Mining distinctive DNA patterns from the upstream of human coding&non-coding genes via class frequency distribution

2016 
The upstream of genes are expected to contain many still unknown regulatory regions that can increase or decrease the expression of specific genes. The processes of mining distinctive patterns (region) are to extract maximal repeats (patterns) from the upstream DNA sequences of human genes, and then filter out the patterns whose class frequency distribution can fit in with that is specified by domain experts; the class frequency distribution of one pattern is the frequencies of that pattern appearing in each of classes. The computation of extracting maximal repeats and meanwhile computing their class frequency distribution can be done by a scalable approach based on a previous work via MapReduce programming model. Experimental resources include the DNA sequences extracted from the upstream 5, 000 bp DNA sequences of 49, 267 human coding&non-coding genes. The classes of human genes are divided into four classes as “non-cancer related protein-coding gene”, “oncogene”, “tumor suppressor gene” and “non-coding genes”(RNA). Experimental results show that 17 distinctive patterns selected as core patters whose length is longer than 36 bp and, appear in more than 3, 000 genes and in all of four classes.

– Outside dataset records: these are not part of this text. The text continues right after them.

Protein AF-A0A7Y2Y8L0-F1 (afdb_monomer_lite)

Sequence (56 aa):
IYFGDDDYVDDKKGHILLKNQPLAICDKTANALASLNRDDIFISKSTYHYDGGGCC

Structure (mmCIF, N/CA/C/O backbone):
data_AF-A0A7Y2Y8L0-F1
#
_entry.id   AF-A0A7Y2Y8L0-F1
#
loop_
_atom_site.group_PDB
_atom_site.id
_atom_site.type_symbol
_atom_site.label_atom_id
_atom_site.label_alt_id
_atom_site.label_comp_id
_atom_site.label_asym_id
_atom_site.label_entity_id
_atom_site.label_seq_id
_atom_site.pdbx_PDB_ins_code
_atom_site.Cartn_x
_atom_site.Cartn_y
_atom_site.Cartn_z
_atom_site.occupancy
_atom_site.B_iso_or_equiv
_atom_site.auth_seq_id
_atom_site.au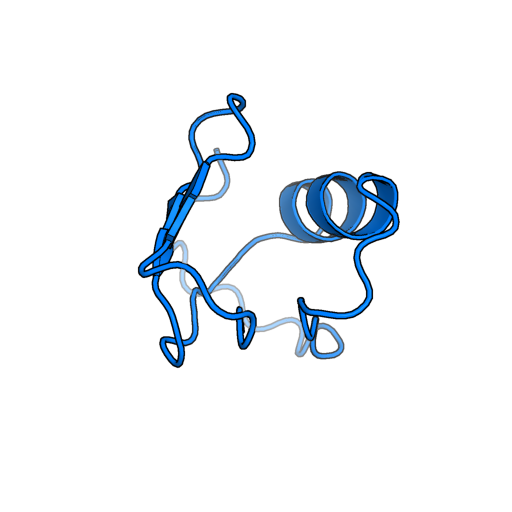th_comp_id
_atom_site.auth_asym_id
_atom_site.auth_atom_id
_atom_site.pdbx_PDB_model_num
ATOM 1 N N . ILE A 1 1 ? -3.675 -1.534 -3.886 1.00 94.25 1 ILE A N 1
ATOM 2 C CA . ILE A 1 1 ? -4.985 -0.841 -3.926 1.00 94.25 1 ILE A CA 1
ATOM 3 C C . ILE A 1 1 ? -5.623 -1.014 -2.564 1.00 94.25 1 ILE A C 1
ATOM 5 O O . ILE A 1 1 ? -5.753 -2.151 -2.129 1.00 94.25 1 ILE A O 1
ATOM 9 N N . TYR A 1 2 ? -5.963 0.082 -1.895 1.00 97.12 2 TYR A N 1
ATOM 10 C CA . TYR A 1 2 ? -6.723 0.056 -0.648 1.00 97.12 2 TYR A CA 1
ATOM 11 C C . TYR A 1 2 ? -8.222 0.144 -0.959 1.00 97.12 2 TYR A C 1
ATOM 13 O O . TYR A 1 2 ? -8.613 0.958 -1.795 1.00 97.12 2 TYR A O 1
ATOM 21 N N . PHE A 1 3 ? -9.040 -0.704 -0.340 1.00 97.44 3 PHE A N 1
ATOM 22 C CA . PHE A 1 3 ? -10.483 -0.798 -0.604 1.00 97.44 3 PHE A CA 1
ATOM 23 C C . PHE A 1 3 ? -11.334 -0.901 0.674 1.00 97.44 3 PHE A C 1
ATOM 25 O O . PHE A 1 3 ? -12.480 -1.338 0.610 1.00 97.44 3 PHE A O 1
ATOM 32 N N . GLY A 1 4 ? -10.786 -0.492 1.821 1.00 96.62 4 GLY A N 1
ATOM 33 C CA . GLY A 1 4 ? -11.512 -0.450 3.093 1.00 96.62 4 GLY A CA 1
ATOM 34 C C . GLY A 1 4 ? -12.493 0.720 3.198 1.00 96.62 4 GLY A C 1
ATOM 35 O O . GLY A 1 4 ? -12.749 1.443 2.231 1.00 96.62 4 GLY A O 1
ATOM 36 N N . ASP A 1 5 ? -13.066 0.900 4.386 1.00 97.06 5 ASP A N 1
ATOM 37 C CA . ASP A 1 5 ? -14.136 1.876 4.609 1.00 97.06 5 ASP A CA 1
ATOM 38 C 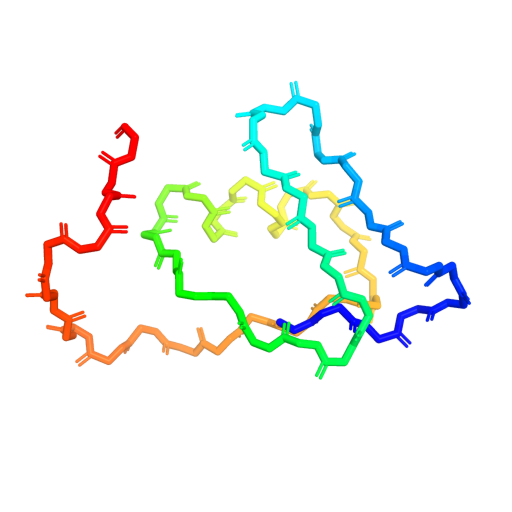C . ASP A 1 5 ? -13.641 3.326 4.687 1.00 97.06 5 ASP A C 1
ATOM 40 O O . ASP A 1 5 ? -14.323 4.207 4.159 1.00 97.06 5 ASP A O 1
ATOM 44 N N . ASP A 1 6 ? -12.448 3.556 5.238 1.00 96.88 6 ASP A N 1
ATOM 45 C CA . ASP A 1 6 ? -11.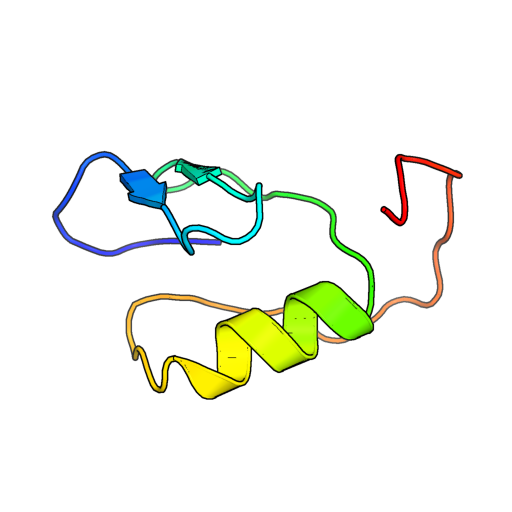856 4.888 5.395 1.00 96.88 6 ASP A CA 1
ATOM 46 C C . ASP A 1 6 ? -11.406 5.497 4.055 1.00 96.88 6 ASP A C 1
ATOM 48 O O . ASP A 1 6 ? -11.201 4.799 3.061 1.00 96.88 6 ASP A O 1
ATOM 52 N N . ASP A 1 7 ? -11.209 6.817 4.019 1.00 97.06 7 ASP A N 1
ATOM 53 C CA . ASP A 1 7 ? -10.749 7.521 2.811 1.00 97.06 7 ASP A CA 1
ATOM 54 C C . ASP A 1 7 ? -9.291 7.184 2.448 1.00 97.06 7 ASP A C 1
ATOM 56 O O . ASP A 1 7 ? -8.896 7.231 1.276 1.00 97.06 7 ASP A O 1
ATOM 60 N N . TYR A 1 8 ? -8.478 6.844 3.451 1.00 96.69 8 TYR A N 1
ATOM 61 C CA . TYR A 1 8 ? -7.073 6.499 3.278 1.00 96.69 8 TYR A CA 1
ATOM 62 C C . TYR A 1 8 ? -6.521 5.664 4.438 1.00 96.69 8 TYR A C 1
ATOM 64 O O . TYR A 1 8 ? -7.059 5.657 5.543 1.00 96.69 8 TYR A O 1
ATOM 72 N N . VAL A 1 9 ? -5.379 5.019 4.195 1.00 95.44 9 VAL A N 1
ATOM 73 C CA . VAL A 1 9 ? -4.549 4.375 5.222 1.00 95.44 9 VAL A CA 1
ATOM 74 C C . VAL A 1 9 ? -3.167 5.012 5.218 1.00 95.44 9 VAL A C 1
ATOM 76 O O . VAL A 1 9 ? -2.556 5.152 4.162 1.00 95.44 9 VAL A O 1
ATOM 79 N N . ASP A 1 10 ? -2.668 5.366 6.400 1.00 94.62 10 ASP A N 1
ATOM 80 C CA . ASP A 1 10 ? -1.287 5.802 6.624 1.00 94.62 10 ASP A CA 1
ATOM 81 C C . ASP A 1 10 ? -0.519 4.681 7.337 1.00 94.62 10 ASP A C 1
ATOM 83 O O . ASP A 1 10 ? -0.872 4.277 8.451 1.00 94.62 10 ASP A O 1
ATOM 87 N N . ASP A 1 11 ? 0.525 4.161 6.688 1.00 90.62 11 ASP A N 1
ATOM 88 C CA . ASP A 1 11 ? 1.371 3.106 7.254 1.00 90.62 11 ASP A CA 1
ATOM 89 C C . ASP A 1 11 ? 2.407 3.630 8.266 1.00 90.62 11 ASP A C 1
ATOM 91 O O . ASP A 1 11 ? 3.144 2.842 8.869 1.00 90.62 11 ASP A O 1
ATOM 95 N N . LYS A 1 12 ? 2.464 4.958 8.459 1.00 91.56 12 LYS A N 1
ATOM 96 C CA . LYS A 1 12 ? 3.413 5.705 9.300 1.00 91.56 12 LYS A CA 1
ATOM 97 C C . LYS A 1 12 ? 4.883 5.483 8.939 1.00 91.56 12 LYS A C 1
ATOM 99 O O . LYS A 1 12 ? 5.773 5.773 9.739 1.00 91.56 12 LYS A O 1
ATOM 104 N N . LYS A 1 13 ? 5.153 4.985 7.732 1.00 88.69 13 LYS A N 1
ATOM 105 C CA . LYS A 1 13 ? 6.490 4.794 7.151 1.00 88.69 13 LYS A CA 1
ATOM 106 C C . LYS A 1 13 ? 6.682 5.649 5.897 1.00 88.69 13 LYS A C 1
ATOM 108 O O . LYS A 1 13 ? 7.596 5.395 5.117 1.00 88.69 13 LYS A O 1
ATOM 113 N N . GLY A 1 14 ? 5.845 6.676 5.739 1.00 87.81 14 GLY A N 1
ATOM 114 C CA . GLY A 1 14 ? 5.882 7.606 4.615 1.00 87.81 14 GLY A CA 1
ATOM 115 C C . GLY A 1 14 ? 4.976 7.215 3.450 1.00 87.81 14 GLY A C 1
ATOM 116 O O . GLY A 1 14 ? 5.071 7.850 2.402 1.00 87.81 14 GLY A O 1
ATOM 117 N N . HIS A 1 15 ? 4.100 6.214 3.607 1.00 90.62 15 HIS A N 1
ATOM 118 C CA . HIS A 1 15 ? 3.159 5.814 2.564 1.00 90.62 15 HIS A CA 1
ATOM 119 C C . HIS A 1 15 ? 1.713 6.073 2.994 1.00 90.62 15 HIS A C 1
ATOM 121 O O . HIS A 1 15 ? 1.249 5.595 4.029 1.00 90.62 15 HIS A O 1
ATOM 127 N N . ILE A 1 16 ? 0.983 6.782 2.133 1.00 93.94 16 ILE A N 1
ATOM 128 C CA . ILE A 1 16 ? -0.461 6.981 2.248 1.00 93.94 16 ILE A CA 1
ATOM 129 C C . ILE A 1 16 ? -1.127 6.266 1.075 1.00 93.94 16 ILE A C 1
ATOM 131 O O . ILE A 1 16 ? -0.819 6.540 -0.086 1.00 93.94 16 ILE A O 1
ATOM 135 N N . LEU A 1 17 ? -2.039 5.345 1.374 1.00 94.94 17 LEU A N 1
ATOM 136 C CA . LEU A 1 17 ? -2.851 4.651 0.382 1.00 94.94 17 LEU A CA 1
ATOM 137 C C . LEU A 1 17 ? -4.240 5.282 0.356 1.00 94.94 17 LEU A C 1
ATOM 139 O O . LEU A 1 17 ? -4.990 5.149 1.318 1.00 94.94 17 LEU A O 1
ATOM 143 N N . LEU A 1 18 ? -4.588 5.935 -0.750 1.00 96.31 18 LEU A N 1
ATOM 144 C CA . LEU A 1 18 ? -5.933 6.464 -0.976 1.00 96.31 18 LEU A CA 1
ATOM 145 C C . LEU A 1 18 ? -6.889 5.345 -1.411 1.00 96.31 18 LEU A C 1
ATOM 147 O O . LEU A 1 18 ? -6.505 4.427 -2.150 1.00 96.31 18 LEU A O 1
ATOM 151 N N . LYS A 1 19 ? -8.144 5.422 -0.960 1.00 97.25 19 LYS A N 1
ATOM 152 C CA . LYS A 1 19 ? -9.185 4.447 -1.302 1.00 97.25 19 LYS A CA 1
ATOM 153 C C . LYS A 1 19 ? -9.394 4.369 -2.813 1.00 97.25 19 LYS A C 1
ATOM 155 O O . LYS A 1 19 ? -9.523 5.379 -3.497 1.00 97.25 19 LYS A O 1
ATOM 160 N N . ASN A 1 20 ? -9.446 3.143 -3.330 1.00 95.75 20 ASN A N 1
ATOM 161 C CA . ASN A 1 20 ? -9.656 2.810 -4.741 1.00 95.75 20 ASN A CA 1
ATOM 162 C C . ASN A 1 20 ? -8.632 3.419 -5.716 1.00 95.75 20 ASN A C 1
ATOM 164 O O . ASN A 1 20 ? -8.867 3.423 -6.925 1.00 95.75 20 ASN A O 1
ATOM 168 N N . GLN A 1 21 ? -7.475 3.870 -5.222 1.00 94.25 21 GLN A N 1
ATOM 169 C CA . GLN A 1 21 ? -6.399 4.392 -6.055 1.00 94.25 21 GLN A CA 1
ATOM 170 C C . GLN A 1 21 ? -5.207 3.420 -6.080 1.00 94.25 21 GLN A C 1
ATOM 172 O O . GLN A 1 21 ? -4.671 3.050 -5.029 1.00 94.25 21 GLN A O 1
ATOM 177 N N . PRO A 1 22 ? -4.765 2.964 -7.266 1.00 92.25 22 PRO A N 1
ATOM 178 C CA . PRO A 1 22 ? -3.510 2.238 -7.398 1.00 92.25 22 PRO A CA 1
ATOM 179 C C . PRO A 1 22 ? -2.319 3.143 -7.072 1.00 92.25 22 PRO A C 1
ATOM 181 O O . PRO A 1 22 ? -2.244 4.275 -7.544 1.00 92.25 22 PRO A O 1
ATOM 184 N N . LEU A 1 23 ? -1.370 2.614 -6.302 1.00 90.62 23 LEU A N 1
ATOM 185 C CA . LEU A 1 23 ? -0.089 3.250 -6.016 1.00 90.62 23 LEU A CA 1
ATOM 186 C C . LEU A 1 23 ? 1.016 2.289 -6.449 1.00 90.62 23 LEU A C 1
ATOM 188 O O . LEU A 1 23 ? 1.043 1.141 -5.998 1.00 90.62 23 LEU A O 1
ATOM 192 N N . ALA A 1 24 ? 1.895 2.750 -7.337 1.00 89.50 24 ALA A N 1
ATOM 193 C CA . ALA A 1 24 ? 3.098 2.010 -7.686 1.00 89.50 24 ALA A CA 1
ATOM 194 C C . ALA A 1 24 ? 4.055 2.027 -6.488 1.00 89.50 24 ALA A C 1
ATOM 196 O O . ALA A 1 24 ? 4.306 3.077 -5.900 1.00 89.50 24 ALA A O 1
ATOM 197 N N . ILE A 1 25 ? 4.555 0.854 -6.108 1.00 87.69 25 ILE A N 1
ATOM 198 C CA . ILE A 1 25 ? 5.438 0.665 -4.957 1.00 87.69 25 ILE A CA 1
ATOM 199 C C . ILE A 1 25 ? 6.538 -0.335 -5.310 1.00 87.69 25 ILE A C 1
ATOM 201 O O . ILE A 1 25 ? 6.362 -1.191 -6.175 1.00 87.69 25 ILE A O 1
ATOM 205 N N . CYS A 1 26 ? 7.664 -0.252 -4.610 1.00 88.12 26 CYS A N 1
ATOM 206 C CA . CYS A 1 26 ? 8.735 -1.241 -4.691 1.00 88.12 26 CYS A CA 1
ATOM 207 C C . CYS A 1 26 ? 8.476 -2.441 -3.761 1.00 88.12 26 CYS A C 1
ATOM 209 O O . CYS A 1 26 ? 7.658 -2.372 -2.838 1.00 88.12 26 CYS A O 1
ATOM 211 N N . ASP A 1 27 ? 9.227 -3.529 -3.956 1.00 89.38 27 ASP A N 1
ATOM 212 C CA . ASP A 1 27 ? 9.057 -4.784 -3.205 1.00 89.38 27 ASP A CA 1
ATOM 213 C C . ASP A 1 27 ? 9.197 -4.602 -1.683 1.00 89.38 27 ASP A C 1
ATOM 215 O O . ASP A 1 27 ? 8.494 -5.245 -0.903 1.00 89.38 27 ASP A O 1
ATOM 219 N N . LYS A 1 28 ? 10.063 -3.684 -1.229 1.00 89.94 28 LYS A N 1
ATOM 220 C CA . LYS A 1 28 ? 10.230 -3.399 0.207 1.00 89.94 28 LYS A CA 1
ATOM 221 C C . LYS A 1 28 ? 8.950 -2.819 0.826 1.00 89.94 28 LYS A C 1
ATOM 223 O O . LYS A 1 28 ? 8.568 -3.212 1.927 1.00 89.94 28 LYS A O 1
ATOM 228 N N . THR A 1 29 ? 8.270 -1.924 0.106 1.00 91.69 29 THR A N 1
ATOM 229 C CA . THR A 1 29 ? 7.010 -1.314 0.542 1.00 91.69 29 THR A CA 1
ATOM 230 C C . THR A 1 29 ? 5.881 -2.335 0.441 1.00 91.69 29 THR A C 1
ATOM 232 O O . THR A 1 29 ? 5.079 -2.434 1.365 1.00 91.69 29 THR A O 1
ATOM 235 N N . 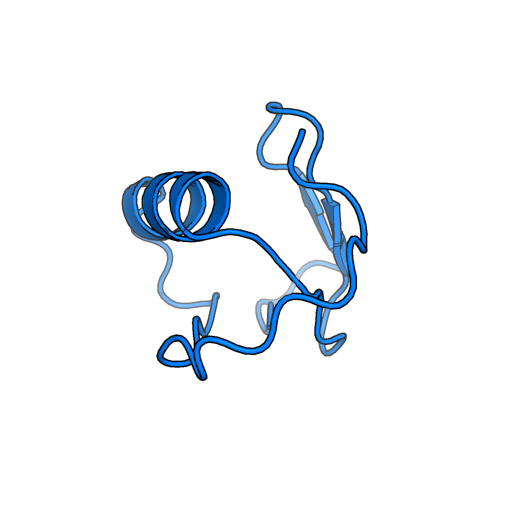ALA A 1 30 ? 5.865 -3.173 -0.603 1.00 92.69 30 ALA A N 1
ATOM 236 C CA . ALA A 1 30 ? 4.912 -4.278 -0.718 1.00 92.69 30 ALA A CA 1
ATOM 237 C C . ALA A 1 30 ? 4.998 -5.238 0.486 1.00 92.69 30 ALA A C 1
ATOM 239 O O . ALA A 1 30 ? 3.979 -5.552 1.098 1.00 92.69 30 ALA A O 1
ATOM 240 N N . ASN A 1 31 ? 6.210 -5.626 0.897 1.00 92.81 31 ASN A N 1
ATOM 241 C CA . ASN A 1 31 ? 6.424 -6.472 2.076 1.00 92.81 31 ASN A CA 1
ATOM 242 C C . ASN A 1 31 ? 5.996 -5.786 3.385 1.00 92.81 31 ASN A C 1
ATOM 244 O O . ASN A 1 31 ? 5.418 -6.428 4.267 1.00 92.81 31 ASN A O 1
ATOM 248 N N . ALA A 1 32 ? 6.252 -4.481 3.519 1.00 93.44 32 ALA A N 1
ATOM 249 C CA . ALA A 1 32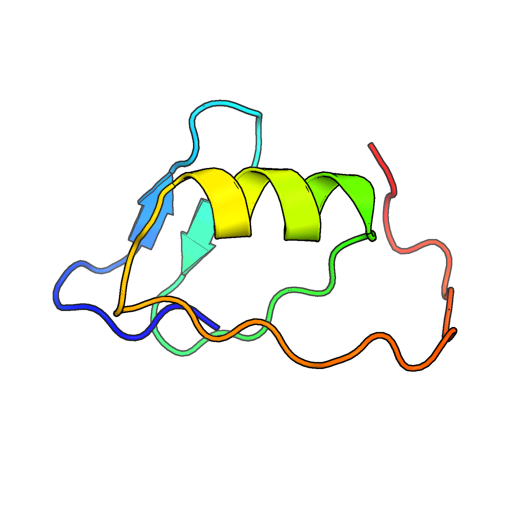 ? 5.835 -3.711 4.688 1.00 93.44 32 ALA A CA 1
ATOM 250 C C . ALA A 1 32 ? 4.304 -3.634 4.810 1.00 93.44 32 ALA A C 1
ATOM 252 O O . ALA A 1 32 ? 3.783 -3.836 5.906 1.00 93.44 32 ALA A O 1
ATOM 253 N N . LEU A 1 33 ? 3.600 -3.401 3.697 1.00 94.00 33 LEU A N 1
ATOM 254 C CA . LEU A 1 33 ? 2.137 -3.371 3.651 1.00 94.00 33 LEU A CA 1
ATOM 255 C C . LEU A 1 33 ? 1.529 -4.755 3.903 1.00 94.00 33 LEU A C 1
ATOM 257 O O . LEU A 1 33 ? 0.582 -4.866 4.675 1.00 94.00 33 LEU A O 1
ATOM 261 N N . ALA A 1 34 ? 2.106 -5.818 3.332 1.00 94.00 34 ALA A N 1
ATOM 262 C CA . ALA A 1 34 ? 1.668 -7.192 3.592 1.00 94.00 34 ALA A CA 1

To have more specific observation, there are 22 distinctive patterns selected that appear in at least 10 genes and whose lengths are greater than 15 bp and, most of all, just happen in two classes, “oncogene” and “tumor suppressor gene”. It is very attractive and expected to extend this approach to mine for another types of distinctive patterns, e.g. biomarkers, via this approach based on class frequency distribution of selected patterns if the targeted resources of genomic sequences, containing “genotypes”, are available and each of these sequences is labeled precisely according to the features, e.g. “phenotypes”, specified by domain experts in the future.